Je viens de passer cinq jours à Trente et dans la province autonome du Trentin, à l'occasion d'une réunion d'écomusées italiens sur le thème "patrimoine culturel, communauté et développement local" (15-16 novembre). Cela m'a permis de visiter plusieurs écomusées et de rencontrer certains coordonnateurs, animateurs et responsables administratifs des écomusées du Trentin et d'autres régions d'Italie. Il faut reconnaître que le Trentin a été, depuis les années 2000 le principal soutien du remarquable réseau de coopération entre écomusées Italiens et européens appelé Mondi Locali et aussi de la publication des actes en anglais de la rencontre des écomusées en Chine (2005).

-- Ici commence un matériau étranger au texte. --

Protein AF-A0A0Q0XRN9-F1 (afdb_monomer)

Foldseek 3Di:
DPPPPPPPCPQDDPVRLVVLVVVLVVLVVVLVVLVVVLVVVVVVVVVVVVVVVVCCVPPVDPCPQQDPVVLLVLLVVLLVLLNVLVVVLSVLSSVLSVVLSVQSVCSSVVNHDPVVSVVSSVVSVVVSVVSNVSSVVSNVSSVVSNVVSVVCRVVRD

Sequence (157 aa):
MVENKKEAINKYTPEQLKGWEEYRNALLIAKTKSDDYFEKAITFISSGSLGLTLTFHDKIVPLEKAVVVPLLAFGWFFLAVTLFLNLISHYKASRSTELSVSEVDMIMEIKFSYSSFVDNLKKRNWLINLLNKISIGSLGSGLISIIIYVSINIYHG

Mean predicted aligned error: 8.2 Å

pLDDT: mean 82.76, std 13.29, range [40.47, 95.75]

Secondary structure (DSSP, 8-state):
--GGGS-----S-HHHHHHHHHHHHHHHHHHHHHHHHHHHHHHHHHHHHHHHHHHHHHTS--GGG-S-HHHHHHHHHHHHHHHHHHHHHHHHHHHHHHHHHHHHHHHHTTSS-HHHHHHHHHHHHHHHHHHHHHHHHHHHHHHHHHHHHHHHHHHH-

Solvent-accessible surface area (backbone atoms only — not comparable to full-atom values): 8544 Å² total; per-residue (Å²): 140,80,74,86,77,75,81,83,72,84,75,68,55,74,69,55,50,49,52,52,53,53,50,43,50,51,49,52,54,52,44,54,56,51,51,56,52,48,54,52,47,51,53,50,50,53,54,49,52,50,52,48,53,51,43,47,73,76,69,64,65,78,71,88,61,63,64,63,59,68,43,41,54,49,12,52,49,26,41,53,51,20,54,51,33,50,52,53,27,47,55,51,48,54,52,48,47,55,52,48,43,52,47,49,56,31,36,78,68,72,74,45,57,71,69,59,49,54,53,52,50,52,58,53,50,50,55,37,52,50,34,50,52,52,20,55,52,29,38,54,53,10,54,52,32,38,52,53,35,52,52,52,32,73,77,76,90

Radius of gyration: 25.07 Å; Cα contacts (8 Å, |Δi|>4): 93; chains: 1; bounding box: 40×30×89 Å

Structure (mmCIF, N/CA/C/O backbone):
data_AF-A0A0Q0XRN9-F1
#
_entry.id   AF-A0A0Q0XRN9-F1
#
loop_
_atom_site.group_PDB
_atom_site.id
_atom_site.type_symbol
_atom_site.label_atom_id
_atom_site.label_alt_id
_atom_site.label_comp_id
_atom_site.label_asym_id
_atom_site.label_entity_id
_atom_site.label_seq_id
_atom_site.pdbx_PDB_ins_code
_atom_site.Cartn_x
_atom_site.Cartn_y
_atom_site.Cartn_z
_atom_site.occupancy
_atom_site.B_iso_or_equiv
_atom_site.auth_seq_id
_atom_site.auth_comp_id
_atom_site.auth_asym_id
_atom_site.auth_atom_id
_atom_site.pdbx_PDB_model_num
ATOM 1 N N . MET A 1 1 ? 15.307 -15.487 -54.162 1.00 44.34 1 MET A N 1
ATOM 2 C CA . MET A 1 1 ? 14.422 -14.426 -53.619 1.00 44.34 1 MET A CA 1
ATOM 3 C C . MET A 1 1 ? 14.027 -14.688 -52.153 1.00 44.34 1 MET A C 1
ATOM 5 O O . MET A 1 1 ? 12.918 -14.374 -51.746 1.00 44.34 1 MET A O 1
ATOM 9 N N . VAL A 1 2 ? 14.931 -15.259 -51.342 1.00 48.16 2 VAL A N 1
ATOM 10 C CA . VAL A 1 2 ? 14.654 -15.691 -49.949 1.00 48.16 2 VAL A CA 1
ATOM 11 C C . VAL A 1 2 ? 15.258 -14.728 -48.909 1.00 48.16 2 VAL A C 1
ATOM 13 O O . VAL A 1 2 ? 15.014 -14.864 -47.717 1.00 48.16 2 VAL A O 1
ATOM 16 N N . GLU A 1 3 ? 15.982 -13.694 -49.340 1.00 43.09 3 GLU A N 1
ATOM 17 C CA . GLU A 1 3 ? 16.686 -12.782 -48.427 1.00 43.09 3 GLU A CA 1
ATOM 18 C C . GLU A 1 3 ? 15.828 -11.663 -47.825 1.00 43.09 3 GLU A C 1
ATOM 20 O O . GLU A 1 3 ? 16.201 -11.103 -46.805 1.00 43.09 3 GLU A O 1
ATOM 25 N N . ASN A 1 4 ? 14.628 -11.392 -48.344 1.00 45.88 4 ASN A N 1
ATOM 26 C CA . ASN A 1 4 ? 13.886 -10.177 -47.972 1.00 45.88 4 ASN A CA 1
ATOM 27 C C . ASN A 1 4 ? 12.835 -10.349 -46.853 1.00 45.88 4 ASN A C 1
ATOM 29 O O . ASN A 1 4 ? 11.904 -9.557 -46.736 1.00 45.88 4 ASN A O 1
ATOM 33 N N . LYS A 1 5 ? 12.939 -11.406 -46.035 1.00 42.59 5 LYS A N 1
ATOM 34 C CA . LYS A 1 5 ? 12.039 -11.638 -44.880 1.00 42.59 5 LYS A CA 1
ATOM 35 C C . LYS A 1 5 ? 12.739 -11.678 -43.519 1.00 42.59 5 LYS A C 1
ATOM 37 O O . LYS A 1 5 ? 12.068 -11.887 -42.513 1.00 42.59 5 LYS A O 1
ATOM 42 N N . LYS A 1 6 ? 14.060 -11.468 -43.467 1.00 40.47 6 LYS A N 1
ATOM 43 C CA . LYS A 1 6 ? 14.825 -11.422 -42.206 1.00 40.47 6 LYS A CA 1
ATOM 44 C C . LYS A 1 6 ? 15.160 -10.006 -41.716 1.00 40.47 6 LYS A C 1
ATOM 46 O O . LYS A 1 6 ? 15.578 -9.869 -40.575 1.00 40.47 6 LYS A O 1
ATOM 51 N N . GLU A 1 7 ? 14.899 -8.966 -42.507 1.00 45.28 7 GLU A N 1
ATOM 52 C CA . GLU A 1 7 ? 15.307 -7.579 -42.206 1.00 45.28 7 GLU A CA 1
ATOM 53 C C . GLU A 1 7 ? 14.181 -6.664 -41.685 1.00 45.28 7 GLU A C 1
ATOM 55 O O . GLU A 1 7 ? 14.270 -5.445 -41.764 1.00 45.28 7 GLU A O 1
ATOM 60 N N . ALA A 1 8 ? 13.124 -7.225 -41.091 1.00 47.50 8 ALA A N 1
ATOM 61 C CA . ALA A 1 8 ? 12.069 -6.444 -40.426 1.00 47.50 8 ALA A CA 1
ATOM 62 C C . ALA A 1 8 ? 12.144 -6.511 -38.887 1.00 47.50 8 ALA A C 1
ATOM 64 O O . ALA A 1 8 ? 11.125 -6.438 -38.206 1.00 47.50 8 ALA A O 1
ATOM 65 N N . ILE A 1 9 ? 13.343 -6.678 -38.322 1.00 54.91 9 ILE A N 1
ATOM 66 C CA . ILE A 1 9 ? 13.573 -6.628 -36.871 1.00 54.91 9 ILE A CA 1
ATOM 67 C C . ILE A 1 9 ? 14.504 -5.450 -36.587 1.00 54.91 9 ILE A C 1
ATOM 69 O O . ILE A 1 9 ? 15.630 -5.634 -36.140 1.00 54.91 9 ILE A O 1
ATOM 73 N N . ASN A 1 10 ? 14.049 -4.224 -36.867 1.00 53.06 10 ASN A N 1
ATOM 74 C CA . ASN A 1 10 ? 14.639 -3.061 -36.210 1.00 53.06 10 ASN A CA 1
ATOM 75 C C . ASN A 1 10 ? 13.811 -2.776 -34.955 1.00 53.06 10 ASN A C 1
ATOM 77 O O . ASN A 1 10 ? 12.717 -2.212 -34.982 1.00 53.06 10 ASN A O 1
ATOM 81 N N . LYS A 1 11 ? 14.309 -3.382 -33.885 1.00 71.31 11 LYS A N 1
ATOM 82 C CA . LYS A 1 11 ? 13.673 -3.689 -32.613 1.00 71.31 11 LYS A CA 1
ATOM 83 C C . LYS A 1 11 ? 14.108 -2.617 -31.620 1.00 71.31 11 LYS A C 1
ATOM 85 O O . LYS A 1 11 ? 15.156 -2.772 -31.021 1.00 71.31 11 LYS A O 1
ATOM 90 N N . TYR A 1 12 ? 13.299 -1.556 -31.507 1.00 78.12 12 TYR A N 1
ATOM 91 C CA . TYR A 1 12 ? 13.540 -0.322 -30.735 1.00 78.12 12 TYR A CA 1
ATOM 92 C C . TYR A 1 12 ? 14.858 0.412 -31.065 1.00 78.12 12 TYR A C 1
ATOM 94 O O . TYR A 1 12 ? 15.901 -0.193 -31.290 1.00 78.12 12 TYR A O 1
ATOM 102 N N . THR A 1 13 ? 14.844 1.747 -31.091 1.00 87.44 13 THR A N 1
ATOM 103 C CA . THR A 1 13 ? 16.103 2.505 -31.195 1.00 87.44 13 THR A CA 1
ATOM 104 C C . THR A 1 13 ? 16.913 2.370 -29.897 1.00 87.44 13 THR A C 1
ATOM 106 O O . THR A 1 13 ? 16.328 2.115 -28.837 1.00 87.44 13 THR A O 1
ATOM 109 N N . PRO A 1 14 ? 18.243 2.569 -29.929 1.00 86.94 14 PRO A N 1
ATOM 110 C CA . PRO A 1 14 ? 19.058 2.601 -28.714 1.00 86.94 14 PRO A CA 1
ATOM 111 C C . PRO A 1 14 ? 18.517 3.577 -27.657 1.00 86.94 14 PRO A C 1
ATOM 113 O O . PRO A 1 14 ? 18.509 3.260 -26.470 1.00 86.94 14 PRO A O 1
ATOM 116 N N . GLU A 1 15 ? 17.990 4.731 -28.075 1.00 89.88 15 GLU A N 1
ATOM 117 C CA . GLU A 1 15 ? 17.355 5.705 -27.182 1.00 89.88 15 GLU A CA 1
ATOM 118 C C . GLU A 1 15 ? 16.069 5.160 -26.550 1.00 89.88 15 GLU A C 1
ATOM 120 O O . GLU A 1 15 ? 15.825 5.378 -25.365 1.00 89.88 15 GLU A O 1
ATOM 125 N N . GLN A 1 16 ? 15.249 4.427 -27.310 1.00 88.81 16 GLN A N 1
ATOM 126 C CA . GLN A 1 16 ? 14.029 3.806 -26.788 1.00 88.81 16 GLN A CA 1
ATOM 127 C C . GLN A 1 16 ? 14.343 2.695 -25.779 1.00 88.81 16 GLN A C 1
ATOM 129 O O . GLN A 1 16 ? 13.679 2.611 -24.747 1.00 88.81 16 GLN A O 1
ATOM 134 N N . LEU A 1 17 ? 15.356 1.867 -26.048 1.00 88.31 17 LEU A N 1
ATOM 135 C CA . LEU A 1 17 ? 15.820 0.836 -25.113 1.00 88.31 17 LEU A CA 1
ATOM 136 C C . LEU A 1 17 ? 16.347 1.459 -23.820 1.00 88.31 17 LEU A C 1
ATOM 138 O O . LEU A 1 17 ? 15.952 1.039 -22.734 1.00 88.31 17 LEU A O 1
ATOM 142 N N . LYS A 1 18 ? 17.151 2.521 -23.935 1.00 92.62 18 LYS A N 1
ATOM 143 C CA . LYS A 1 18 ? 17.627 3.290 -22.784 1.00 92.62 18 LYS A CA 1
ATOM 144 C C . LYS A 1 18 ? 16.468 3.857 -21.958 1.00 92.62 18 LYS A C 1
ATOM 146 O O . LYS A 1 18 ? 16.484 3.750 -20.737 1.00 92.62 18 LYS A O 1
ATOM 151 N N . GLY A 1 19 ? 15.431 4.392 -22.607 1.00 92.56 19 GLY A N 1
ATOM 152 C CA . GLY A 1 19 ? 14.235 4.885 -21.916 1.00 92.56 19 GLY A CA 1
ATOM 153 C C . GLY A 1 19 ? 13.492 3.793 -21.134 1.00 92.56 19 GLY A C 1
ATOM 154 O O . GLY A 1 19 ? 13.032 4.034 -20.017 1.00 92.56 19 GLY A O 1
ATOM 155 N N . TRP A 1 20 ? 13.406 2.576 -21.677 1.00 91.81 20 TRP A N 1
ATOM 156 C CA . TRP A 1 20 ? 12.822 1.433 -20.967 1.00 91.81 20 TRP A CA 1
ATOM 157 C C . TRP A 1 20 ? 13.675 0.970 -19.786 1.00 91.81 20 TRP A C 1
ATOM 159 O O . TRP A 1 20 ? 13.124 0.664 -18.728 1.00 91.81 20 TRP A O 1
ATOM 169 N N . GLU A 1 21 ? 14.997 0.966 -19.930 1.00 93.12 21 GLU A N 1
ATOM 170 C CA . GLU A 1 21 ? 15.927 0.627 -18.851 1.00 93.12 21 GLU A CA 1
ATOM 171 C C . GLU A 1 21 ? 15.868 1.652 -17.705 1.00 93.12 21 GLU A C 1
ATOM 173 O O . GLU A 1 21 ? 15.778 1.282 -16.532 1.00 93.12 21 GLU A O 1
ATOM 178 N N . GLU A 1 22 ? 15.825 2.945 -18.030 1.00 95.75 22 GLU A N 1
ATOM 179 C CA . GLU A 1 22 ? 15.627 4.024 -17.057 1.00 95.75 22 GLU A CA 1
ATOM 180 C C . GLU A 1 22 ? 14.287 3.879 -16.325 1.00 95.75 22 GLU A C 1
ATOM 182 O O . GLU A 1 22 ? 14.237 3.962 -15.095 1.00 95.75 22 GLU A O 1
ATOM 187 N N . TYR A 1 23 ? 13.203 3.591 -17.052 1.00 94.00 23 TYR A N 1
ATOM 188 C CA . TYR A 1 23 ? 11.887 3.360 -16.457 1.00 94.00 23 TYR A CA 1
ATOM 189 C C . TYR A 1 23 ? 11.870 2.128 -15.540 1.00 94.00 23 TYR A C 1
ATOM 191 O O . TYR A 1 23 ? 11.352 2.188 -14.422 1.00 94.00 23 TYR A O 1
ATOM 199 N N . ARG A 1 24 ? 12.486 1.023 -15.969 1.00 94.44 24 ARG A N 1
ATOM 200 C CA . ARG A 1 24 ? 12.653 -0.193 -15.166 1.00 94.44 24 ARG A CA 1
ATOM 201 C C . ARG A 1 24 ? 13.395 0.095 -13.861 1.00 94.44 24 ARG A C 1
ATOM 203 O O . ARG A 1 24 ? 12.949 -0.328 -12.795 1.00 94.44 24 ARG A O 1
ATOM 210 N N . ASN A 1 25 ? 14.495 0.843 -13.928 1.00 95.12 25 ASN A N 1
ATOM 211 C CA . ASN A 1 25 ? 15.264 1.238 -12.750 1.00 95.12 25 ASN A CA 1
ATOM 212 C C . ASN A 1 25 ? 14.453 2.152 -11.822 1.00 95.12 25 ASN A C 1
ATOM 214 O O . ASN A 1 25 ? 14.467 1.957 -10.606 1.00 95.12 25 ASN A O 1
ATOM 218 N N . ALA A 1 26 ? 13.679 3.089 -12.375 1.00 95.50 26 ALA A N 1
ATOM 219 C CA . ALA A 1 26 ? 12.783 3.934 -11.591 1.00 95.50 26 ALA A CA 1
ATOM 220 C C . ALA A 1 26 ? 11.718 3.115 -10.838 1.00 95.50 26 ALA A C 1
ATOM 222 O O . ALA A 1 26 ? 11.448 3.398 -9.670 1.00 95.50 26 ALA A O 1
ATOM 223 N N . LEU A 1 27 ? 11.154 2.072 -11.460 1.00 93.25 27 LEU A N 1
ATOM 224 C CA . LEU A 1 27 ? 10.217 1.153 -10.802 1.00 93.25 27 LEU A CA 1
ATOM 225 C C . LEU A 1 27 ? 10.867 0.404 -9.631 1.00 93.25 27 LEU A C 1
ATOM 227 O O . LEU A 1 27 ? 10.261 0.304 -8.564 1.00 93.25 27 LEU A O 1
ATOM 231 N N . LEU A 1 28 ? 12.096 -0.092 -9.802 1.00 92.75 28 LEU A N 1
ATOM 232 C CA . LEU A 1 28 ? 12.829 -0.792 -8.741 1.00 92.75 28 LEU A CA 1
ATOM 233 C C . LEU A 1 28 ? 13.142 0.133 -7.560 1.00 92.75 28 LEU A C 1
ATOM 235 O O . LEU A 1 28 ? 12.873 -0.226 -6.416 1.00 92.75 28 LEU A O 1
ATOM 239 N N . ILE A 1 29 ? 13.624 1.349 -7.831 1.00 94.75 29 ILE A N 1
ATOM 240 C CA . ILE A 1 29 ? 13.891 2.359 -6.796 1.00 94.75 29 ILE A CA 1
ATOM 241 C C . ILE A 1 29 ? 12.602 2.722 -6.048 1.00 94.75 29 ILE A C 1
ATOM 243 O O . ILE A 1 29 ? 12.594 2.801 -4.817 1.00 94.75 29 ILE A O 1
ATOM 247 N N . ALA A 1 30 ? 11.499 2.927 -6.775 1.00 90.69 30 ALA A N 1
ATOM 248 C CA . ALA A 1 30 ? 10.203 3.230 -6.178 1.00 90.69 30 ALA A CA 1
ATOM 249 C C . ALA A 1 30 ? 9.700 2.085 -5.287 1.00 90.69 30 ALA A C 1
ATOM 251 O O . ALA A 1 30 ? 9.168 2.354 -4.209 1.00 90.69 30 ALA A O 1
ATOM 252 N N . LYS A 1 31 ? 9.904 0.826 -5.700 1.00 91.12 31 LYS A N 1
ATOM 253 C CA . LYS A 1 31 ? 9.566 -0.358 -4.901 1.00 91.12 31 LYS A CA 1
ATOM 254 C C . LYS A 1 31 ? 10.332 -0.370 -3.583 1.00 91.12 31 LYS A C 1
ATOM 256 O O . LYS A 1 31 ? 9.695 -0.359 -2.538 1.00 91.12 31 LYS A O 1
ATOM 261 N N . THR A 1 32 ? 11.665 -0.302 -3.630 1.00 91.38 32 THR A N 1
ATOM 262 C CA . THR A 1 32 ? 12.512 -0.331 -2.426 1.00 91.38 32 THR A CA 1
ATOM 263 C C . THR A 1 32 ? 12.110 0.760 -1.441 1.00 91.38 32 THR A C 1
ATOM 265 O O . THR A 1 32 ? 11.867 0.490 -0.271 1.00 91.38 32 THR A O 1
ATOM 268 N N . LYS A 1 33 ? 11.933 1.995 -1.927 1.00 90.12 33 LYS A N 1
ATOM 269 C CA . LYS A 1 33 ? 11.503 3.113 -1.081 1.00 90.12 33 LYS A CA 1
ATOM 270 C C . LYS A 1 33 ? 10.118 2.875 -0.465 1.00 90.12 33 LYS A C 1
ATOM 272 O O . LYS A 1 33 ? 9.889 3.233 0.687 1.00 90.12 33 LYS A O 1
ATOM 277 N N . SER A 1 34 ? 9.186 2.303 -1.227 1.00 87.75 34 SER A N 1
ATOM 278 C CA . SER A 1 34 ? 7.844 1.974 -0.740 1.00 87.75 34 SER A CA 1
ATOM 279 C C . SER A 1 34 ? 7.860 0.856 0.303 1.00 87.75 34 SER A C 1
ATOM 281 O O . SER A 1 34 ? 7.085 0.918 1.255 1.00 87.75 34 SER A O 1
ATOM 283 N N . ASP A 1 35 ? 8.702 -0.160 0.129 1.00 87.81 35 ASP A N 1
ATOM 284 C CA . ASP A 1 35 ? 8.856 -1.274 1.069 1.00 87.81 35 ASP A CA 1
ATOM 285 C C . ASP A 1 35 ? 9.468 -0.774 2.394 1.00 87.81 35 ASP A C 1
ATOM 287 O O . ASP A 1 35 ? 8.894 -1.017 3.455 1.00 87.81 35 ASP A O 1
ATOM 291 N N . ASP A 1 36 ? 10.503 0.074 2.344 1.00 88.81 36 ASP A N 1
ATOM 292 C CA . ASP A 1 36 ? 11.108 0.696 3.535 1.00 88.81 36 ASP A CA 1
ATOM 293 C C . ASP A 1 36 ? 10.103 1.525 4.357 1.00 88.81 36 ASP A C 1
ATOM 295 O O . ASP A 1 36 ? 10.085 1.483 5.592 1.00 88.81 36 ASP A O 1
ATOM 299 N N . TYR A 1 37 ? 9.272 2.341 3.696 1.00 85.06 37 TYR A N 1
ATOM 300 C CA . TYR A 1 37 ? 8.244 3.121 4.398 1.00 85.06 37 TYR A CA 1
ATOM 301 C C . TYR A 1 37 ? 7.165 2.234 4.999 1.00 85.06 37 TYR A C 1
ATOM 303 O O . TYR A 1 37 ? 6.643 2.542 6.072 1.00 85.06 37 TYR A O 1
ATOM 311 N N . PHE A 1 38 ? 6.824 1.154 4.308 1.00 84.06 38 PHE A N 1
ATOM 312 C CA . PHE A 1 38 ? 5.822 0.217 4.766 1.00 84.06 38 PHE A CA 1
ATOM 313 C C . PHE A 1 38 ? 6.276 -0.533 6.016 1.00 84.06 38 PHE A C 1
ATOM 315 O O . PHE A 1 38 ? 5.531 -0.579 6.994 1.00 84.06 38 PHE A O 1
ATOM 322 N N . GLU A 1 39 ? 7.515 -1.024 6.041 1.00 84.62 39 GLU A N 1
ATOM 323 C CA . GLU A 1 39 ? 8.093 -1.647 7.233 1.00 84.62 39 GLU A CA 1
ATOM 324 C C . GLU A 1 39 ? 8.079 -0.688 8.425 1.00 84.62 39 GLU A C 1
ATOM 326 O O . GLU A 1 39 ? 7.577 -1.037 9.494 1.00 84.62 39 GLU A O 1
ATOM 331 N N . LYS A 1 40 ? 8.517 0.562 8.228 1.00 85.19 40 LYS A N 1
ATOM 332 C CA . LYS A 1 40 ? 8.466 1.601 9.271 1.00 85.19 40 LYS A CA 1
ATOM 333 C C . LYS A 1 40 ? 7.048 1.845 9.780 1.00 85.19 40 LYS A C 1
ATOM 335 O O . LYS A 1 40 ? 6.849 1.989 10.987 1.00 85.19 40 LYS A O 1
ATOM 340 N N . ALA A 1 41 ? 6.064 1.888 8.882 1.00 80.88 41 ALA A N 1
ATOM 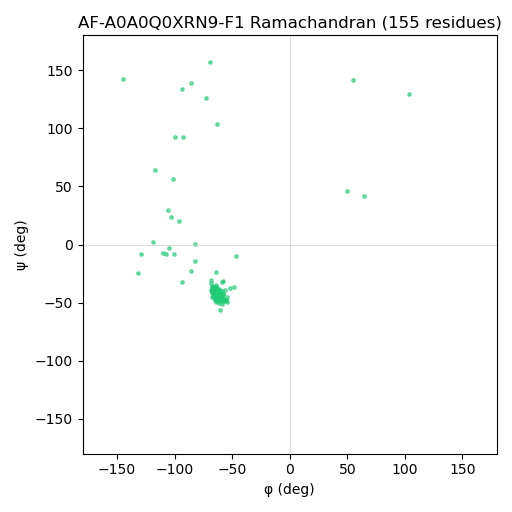341 C CA . ALA A 1 41 ? 4.666 2.052 9.257 1.00 80.88 41 ALA A CA 1
ATOM 342 C C . ALA A 1 41 ? 4.176 0.863 10.096 1.00 80.88 41 ALA A C 1
ATOM 344 O O . ALA A 1 41 ? 3.586 1.077 11.154 1.00 80.88 41 ALA A O 1
ATOM 345 N N . ILE A 1 42 ? 4.469 -0.376 9.689 1.00 80.25 42 ILE A N 1
ATOM 346 C CA . ILE A 1 42 ? 4.118 -1.583 10.450 1.00 80.25 42 ILE A CA 1
ATOM 347 C C . ILE A 1 42 ? 4.779 -1.585 11.826 1.00 80.25 42 ILE A C 1
ATOM 349 O O . ILE A 1 42 ? 4.105 -1.870 12.816 1.00 80.25 42 ILE A O 1
ATOM 353 N N . THR A 1 43 ? 6.059 -1.224 11.928 1.00 79.75 43 THR A N 1
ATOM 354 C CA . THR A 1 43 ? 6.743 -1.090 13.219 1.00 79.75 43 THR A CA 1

Plusieurs choses m'ont frappé:

- la rencontre était organisée avec "l'Ecole de la communauté" un groupement de personnalités du Trentin liées notamment au mouvement coopératif économique et social, qui s'est créé pour provoquer des réflexions sur des sujets de l'actualité la plus vitale de notre époque. J'ai seulement regretté qu'il n'y ait pas eu plus d'interventions de la part des coopérateurs, car je crois effectivement que les écomusées ont beaucoup à partager avec eux.

- la relation entre musées et écomusées prend ici plusieurs formes (collaboration scientifique ou échanges professionnels par exemple), mais surtout une intégration des petits musées locaux traditionnels (avec collections et expositions permanentes) dans le dispositif des différents écomusées. C'est ainsi que l’écomusée de Tesino comprend dans son réseau local la maison-musée de Alcide Degasperi et le musée de l'estampe, ou que l'écomusée de Peio intègre un petit musée remarquable de la guerre de 14-18. L'écomusée, en tant que tel, n'a pas de collection et son activité d'exposition est réduite ou temporaire, mais il reconnaît que les musées locaux de son territoire sont des éléments importants du patrimoine, au même titre qu'un monument, une bibliothèque, et en général le paysage.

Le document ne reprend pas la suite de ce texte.